(Data extracted from a collection)
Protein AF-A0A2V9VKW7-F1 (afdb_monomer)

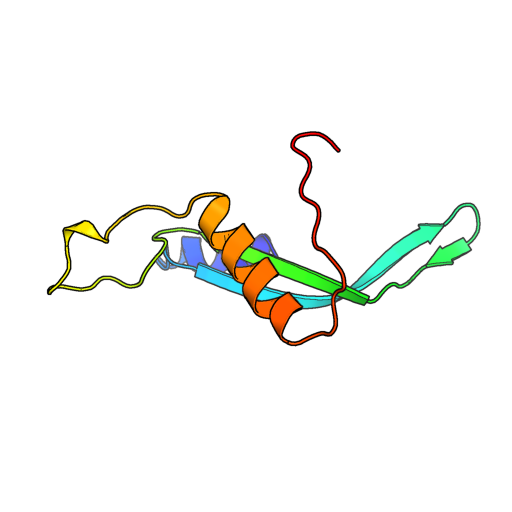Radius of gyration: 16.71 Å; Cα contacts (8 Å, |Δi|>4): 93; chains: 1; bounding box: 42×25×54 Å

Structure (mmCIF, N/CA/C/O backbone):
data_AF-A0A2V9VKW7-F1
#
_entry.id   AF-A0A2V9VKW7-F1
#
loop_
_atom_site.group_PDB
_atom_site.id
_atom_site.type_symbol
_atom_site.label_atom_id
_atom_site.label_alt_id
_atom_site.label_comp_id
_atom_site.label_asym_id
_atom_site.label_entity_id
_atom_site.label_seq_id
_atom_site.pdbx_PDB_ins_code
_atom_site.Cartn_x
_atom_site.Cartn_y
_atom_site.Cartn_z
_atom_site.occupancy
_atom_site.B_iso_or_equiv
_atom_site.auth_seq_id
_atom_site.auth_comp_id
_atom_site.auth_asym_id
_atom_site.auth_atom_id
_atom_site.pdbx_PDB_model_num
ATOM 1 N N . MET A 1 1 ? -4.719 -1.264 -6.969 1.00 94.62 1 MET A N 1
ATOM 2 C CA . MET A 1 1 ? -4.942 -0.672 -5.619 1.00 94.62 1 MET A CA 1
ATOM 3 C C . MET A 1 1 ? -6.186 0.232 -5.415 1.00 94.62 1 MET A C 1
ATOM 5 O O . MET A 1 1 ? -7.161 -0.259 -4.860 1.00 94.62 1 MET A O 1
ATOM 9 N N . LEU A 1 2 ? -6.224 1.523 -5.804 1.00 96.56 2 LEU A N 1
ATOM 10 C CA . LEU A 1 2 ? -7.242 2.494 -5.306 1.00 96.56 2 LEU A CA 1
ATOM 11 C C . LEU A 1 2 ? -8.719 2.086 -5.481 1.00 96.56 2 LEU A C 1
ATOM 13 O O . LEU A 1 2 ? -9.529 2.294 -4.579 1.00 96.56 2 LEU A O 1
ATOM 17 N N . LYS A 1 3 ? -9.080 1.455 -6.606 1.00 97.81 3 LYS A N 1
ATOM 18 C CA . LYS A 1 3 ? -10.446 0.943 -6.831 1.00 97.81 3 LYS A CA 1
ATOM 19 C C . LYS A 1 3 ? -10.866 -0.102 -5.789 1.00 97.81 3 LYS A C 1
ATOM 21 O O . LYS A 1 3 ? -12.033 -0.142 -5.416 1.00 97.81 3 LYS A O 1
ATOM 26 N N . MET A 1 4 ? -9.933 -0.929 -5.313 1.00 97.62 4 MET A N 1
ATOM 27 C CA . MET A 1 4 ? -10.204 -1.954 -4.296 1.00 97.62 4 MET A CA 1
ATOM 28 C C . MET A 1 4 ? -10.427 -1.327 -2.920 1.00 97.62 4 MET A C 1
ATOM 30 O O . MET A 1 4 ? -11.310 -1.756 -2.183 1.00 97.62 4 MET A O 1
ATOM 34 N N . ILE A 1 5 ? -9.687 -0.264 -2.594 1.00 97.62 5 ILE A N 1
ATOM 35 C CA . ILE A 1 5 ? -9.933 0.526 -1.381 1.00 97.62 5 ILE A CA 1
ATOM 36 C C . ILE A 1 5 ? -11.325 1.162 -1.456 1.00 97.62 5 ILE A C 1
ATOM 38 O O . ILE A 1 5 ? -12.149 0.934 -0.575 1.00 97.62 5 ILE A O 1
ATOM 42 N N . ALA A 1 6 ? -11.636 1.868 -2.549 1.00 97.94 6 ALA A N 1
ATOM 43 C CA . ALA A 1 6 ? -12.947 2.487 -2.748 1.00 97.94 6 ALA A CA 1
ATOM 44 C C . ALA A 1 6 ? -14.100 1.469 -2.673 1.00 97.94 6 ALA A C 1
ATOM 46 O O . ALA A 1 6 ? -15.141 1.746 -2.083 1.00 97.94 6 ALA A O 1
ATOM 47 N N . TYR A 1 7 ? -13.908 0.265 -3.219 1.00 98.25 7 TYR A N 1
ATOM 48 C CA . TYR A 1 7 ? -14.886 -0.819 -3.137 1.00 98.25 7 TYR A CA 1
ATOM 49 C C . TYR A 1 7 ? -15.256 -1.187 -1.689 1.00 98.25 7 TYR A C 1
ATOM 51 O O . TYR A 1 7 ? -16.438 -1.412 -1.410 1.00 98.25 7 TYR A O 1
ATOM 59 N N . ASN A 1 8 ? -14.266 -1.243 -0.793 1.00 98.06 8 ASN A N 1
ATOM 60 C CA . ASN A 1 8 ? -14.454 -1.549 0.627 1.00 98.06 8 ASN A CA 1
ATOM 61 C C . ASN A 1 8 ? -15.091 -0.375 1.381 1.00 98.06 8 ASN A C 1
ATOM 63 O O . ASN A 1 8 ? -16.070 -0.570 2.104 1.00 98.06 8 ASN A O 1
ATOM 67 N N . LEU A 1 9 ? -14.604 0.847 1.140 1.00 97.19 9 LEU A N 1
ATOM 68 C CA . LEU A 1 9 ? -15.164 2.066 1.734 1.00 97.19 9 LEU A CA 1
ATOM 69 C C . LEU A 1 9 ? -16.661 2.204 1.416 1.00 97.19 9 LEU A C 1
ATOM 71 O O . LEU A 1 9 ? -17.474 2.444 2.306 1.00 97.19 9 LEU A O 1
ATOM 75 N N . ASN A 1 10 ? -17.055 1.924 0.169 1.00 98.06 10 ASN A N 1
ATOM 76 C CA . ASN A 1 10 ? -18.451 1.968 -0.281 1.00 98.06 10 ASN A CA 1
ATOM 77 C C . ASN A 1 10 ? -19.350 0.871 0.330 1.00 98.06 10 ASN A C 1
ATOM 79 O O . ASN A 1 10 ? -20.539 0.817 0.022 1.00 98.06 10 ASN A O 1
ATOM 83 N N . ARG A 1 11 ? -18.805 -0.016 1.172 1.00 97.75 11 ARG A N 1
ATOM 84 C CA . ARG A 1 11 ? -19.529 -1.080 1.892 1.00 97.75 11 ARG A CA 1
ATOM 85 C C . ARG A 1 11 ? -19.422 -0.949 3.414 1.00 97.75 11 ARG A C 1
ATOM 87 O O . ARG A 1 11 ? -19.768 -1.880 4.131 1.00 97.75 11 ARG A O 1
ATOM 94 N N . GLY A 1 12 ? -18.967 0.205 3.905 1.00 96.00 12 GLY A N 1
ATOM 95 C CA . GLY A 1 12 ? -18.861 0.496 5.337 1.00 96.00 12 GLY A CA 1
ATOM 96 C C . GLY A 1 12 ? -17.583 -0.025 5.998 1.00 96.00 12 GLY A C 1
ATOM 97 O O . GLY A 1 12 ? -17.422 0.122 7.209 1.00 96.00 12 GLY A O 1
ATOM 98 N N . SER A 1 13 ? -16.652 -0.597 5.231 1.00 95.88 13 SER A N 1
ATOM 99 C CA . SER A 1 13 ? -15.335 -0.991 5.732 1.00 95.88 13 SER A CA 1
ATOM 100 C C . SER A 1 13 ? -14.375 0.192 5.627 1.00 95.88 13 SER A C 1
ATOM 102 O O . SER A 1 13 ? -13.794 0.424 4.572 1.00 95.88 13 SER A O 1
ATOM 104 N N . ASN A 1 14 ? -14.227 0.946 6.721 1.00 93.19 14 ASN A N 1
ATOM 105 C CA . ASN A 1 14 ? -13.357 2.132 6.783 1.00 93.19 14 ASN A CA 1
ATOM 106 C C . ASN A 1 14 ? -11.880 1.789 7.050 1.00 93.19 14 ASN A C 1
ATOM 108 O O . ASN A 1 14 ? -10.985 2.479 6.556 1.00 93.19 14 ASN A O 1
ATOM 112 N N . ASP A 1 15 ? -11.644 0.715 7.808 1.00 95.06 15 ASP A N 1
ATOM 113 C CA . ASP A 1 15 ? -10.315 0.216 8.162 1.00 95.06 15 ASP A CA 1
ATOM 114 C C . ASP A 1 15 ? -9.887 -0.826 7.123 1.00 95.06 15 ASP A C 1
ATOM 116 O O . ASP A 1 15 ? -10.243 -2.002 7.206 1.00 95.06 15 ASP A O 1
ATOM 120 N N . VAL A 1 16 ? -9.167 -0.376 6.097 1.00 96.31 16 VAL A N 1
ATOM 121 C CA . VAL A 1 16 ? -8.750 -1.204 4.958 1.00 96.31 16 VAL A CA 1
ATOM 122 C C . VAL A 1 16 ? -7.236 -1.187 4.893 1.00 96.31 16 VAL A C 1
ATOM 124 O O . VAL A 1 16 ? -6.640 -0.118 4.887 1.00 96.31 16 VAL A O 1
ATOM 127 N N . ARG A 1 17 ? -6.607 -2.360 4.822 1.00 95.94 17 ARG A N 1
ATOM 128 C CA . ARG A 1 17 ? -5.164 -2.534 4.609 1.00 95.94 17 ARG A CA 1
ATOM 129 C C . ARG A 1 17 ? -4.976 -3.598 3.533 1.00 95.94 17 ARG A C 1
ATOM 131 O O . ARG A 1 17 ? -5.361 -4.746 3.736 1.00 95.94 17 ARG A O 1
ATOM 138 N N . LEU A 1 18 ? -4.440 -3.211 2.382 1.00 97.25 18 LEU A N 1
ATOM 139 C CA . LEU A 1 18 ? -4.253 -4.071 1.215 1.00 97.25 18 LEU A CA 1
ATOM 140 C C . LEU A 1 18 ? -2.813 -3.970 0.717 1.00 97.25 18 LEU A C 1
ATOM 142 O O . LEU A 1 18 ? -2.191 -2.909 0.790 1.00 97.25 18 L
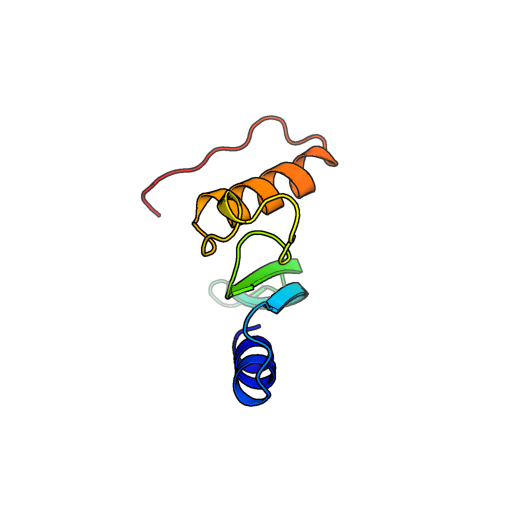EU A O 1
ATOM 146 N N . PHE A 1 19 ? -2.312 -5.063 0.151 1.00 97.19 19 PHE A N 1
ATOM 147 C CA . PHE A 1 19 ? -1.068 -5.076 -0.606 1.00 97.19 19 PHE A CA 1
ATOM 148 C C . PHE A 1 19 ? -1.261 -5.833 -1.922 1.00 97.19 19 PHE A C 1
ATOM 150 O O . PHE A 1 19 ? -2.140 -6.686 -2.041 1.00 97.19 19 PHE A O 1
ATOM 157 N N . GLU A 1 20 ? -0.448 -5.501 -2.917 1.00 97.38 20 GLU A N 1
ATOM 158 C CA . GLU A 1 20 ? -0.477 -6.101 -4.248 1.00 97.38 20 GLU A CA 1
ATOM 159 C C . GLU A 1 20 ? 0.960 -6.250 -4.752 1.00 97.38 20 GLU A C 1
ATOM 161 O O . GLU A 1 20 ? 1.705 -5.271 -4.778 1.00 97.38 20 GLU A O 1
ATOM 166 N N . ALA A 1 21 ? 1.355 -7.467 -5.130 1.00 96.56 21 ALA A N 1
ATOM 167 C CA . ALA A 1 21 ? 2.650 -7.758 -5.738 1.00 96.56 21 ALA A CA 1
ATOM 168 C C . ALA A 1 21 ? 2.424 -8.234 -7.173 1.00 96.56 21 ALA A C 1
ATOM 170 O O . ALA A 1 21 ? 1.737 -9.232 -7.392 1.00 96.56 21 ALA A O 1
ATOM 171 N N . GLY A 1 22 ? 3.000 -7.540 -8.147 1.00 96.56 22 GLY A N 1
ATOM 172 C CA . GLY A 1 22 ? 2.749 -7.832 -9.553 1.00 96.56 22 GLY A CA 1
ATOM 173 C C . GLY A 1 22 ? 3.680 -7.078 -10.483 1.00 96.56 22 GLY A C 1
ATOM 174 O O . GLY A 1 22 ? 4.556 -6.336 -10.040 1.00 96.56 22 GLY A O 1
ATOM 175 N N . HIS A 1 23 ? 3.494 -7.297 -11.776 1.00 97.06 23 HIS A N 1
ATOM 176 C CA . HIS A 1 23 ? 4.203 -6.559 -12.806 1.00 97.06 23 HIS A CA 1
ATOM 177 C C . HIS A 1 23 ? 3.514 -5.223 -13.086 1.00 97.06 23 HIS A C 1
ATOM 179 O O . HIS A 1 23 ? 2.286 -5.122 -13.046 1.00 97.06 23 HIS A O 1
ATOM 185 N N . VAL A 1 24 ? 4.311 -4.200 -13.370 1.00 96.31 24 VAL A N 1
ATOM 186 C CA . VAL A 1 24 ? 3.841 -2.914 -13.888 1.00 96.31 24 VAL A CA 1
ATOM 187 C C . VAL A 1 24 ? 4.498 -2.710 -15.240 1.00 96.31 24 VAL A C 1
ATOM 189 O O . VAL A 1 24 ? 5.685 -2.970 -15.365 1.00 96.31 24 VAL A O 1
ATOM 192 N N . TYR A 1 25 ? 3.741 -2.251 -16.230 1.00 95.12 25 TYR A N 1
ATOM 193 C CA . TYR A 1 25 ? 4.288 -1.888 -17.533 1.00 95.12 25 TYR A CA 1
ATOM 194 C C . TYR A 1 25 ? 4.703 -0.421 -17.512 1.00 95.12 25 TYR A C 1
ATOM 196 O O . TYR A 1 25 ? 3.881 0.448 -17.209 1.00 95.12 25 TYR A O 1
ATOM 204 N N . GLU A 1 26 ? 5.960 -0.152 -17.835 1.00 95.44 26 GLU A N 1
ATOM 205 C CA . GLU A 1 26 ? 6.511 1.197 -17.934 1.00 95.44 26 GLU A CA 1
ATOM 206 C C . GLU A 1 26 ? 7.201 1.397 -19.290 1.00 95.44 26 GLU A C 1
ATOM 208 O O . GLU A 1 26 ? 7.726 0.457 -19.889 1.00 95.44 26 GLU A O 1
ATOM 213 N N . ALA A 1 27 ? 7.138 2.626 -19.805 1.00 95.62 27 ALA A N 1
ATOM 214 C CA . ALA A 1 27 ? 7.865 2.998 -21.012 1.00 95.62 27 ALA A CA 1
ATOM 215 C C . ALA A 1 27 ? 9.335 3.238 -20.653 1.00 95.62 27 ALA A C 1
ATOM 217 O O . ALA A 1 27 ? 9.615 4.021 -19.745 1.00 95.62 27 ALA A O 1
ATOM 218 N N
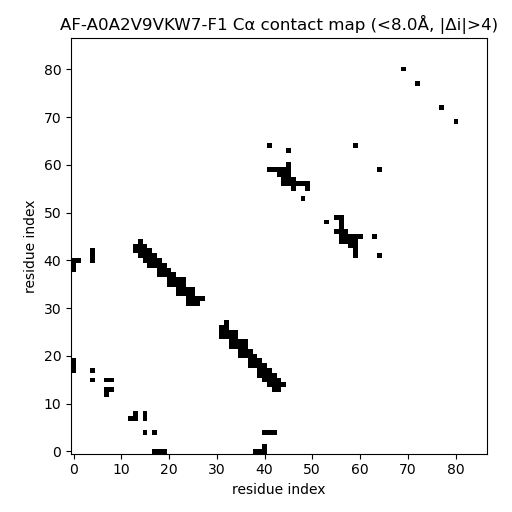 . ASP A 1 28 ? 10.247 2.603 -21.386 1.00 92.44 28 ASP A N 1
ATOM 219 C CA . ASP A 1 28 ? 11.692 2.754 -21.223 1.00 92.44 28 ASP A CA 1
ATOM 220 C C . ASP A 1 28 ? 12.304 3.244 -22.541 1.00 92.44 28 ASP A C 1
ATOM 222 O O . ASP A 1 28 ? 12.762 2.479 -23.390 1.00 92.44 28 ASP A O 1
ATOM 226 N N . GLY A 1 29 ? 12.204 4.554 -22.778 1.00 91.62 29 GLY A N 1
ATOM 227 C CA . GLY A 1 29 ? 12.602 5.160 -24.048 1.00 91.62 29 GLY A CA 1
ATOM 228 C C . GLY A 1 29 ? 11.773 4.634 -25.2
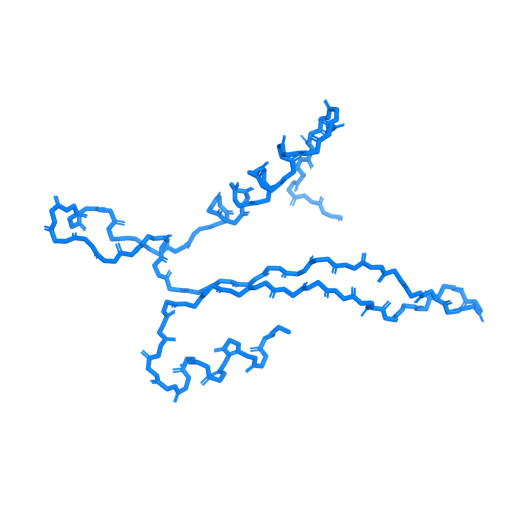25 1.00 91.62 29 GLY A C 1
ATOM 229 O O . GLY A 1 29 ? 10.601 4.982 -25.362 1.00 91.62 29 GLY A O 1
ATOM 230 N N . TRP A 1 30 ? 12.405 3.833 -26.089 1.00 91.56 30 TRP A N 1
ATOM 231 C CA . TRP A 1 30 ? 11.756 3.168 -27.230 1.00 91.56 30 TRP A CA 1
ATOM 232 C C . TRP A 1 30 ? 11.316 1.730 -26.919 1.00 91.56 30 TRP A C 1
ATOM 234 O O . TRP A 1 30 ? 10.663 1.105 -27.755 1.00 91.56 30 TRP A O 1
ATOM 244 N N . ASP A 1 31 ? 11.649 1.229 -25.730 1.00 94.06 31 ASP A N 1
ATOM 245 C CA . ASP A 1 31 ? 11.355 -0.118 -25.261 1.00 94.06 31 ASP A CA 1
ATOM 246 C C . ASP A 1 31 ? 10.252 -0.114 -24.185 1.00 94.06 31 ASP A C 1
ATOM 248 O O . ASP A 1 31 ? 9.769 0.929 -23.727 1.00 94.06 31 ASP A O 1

# What is needed:
For this exercise, reproduce exactly the lines of the records above from the one with "ATOM 219 C CA" up to and including the one with "ATOM 232 C C", without pictures.

# Task response:
ATOM 219 C CA . ASP A 1 28 ? 11.692 2.754 -21.223 1.00 92.44 28 ASP A CA 1
ATOM 220 C C . ASP A 1 28 ? 12.304 3.244 -22.541 1.00 92.44 28 ASP A C 1
ATOM 222 O O . ASP A 1 28 ? 12.762 2.479 -23.390 1.00 92.44 28 ASP A O 1
ATOM 226 N N . GLY A 1 29 ? 12.204 4.554 -22.778 1.00 91.62 29 GLY A N 1
ATOM 227 C CA . GLY A 1 29 ? 12.602 5.160 -24.048 1.00 91.62 29 GLY A CA 1
ATOM 228 C C . GLY A 1 29 ? 11.773 4.634 -25.2
25 1.00 91.62 29 GLY A C 1
ATOM 229 O O . GLY A 1 29 ? 10.601 4.982 -25.362 1.00 91.62 29 GLY A O 1
ATOM 230 N N . TRP A 1 30 ? 12.405 3.833 -26.089 1.00 91.56 30 TRP A N 1
ATOM 231 C CA . TRP A 1 30 ? 11.756 3.168 -27.230 1.00 91.56 30 TRP A CA 1
ATOM 232 C C . TRP A 1 30 ? 11.316 1.730 -26.919 1.00 91.56 30 TRP A C 1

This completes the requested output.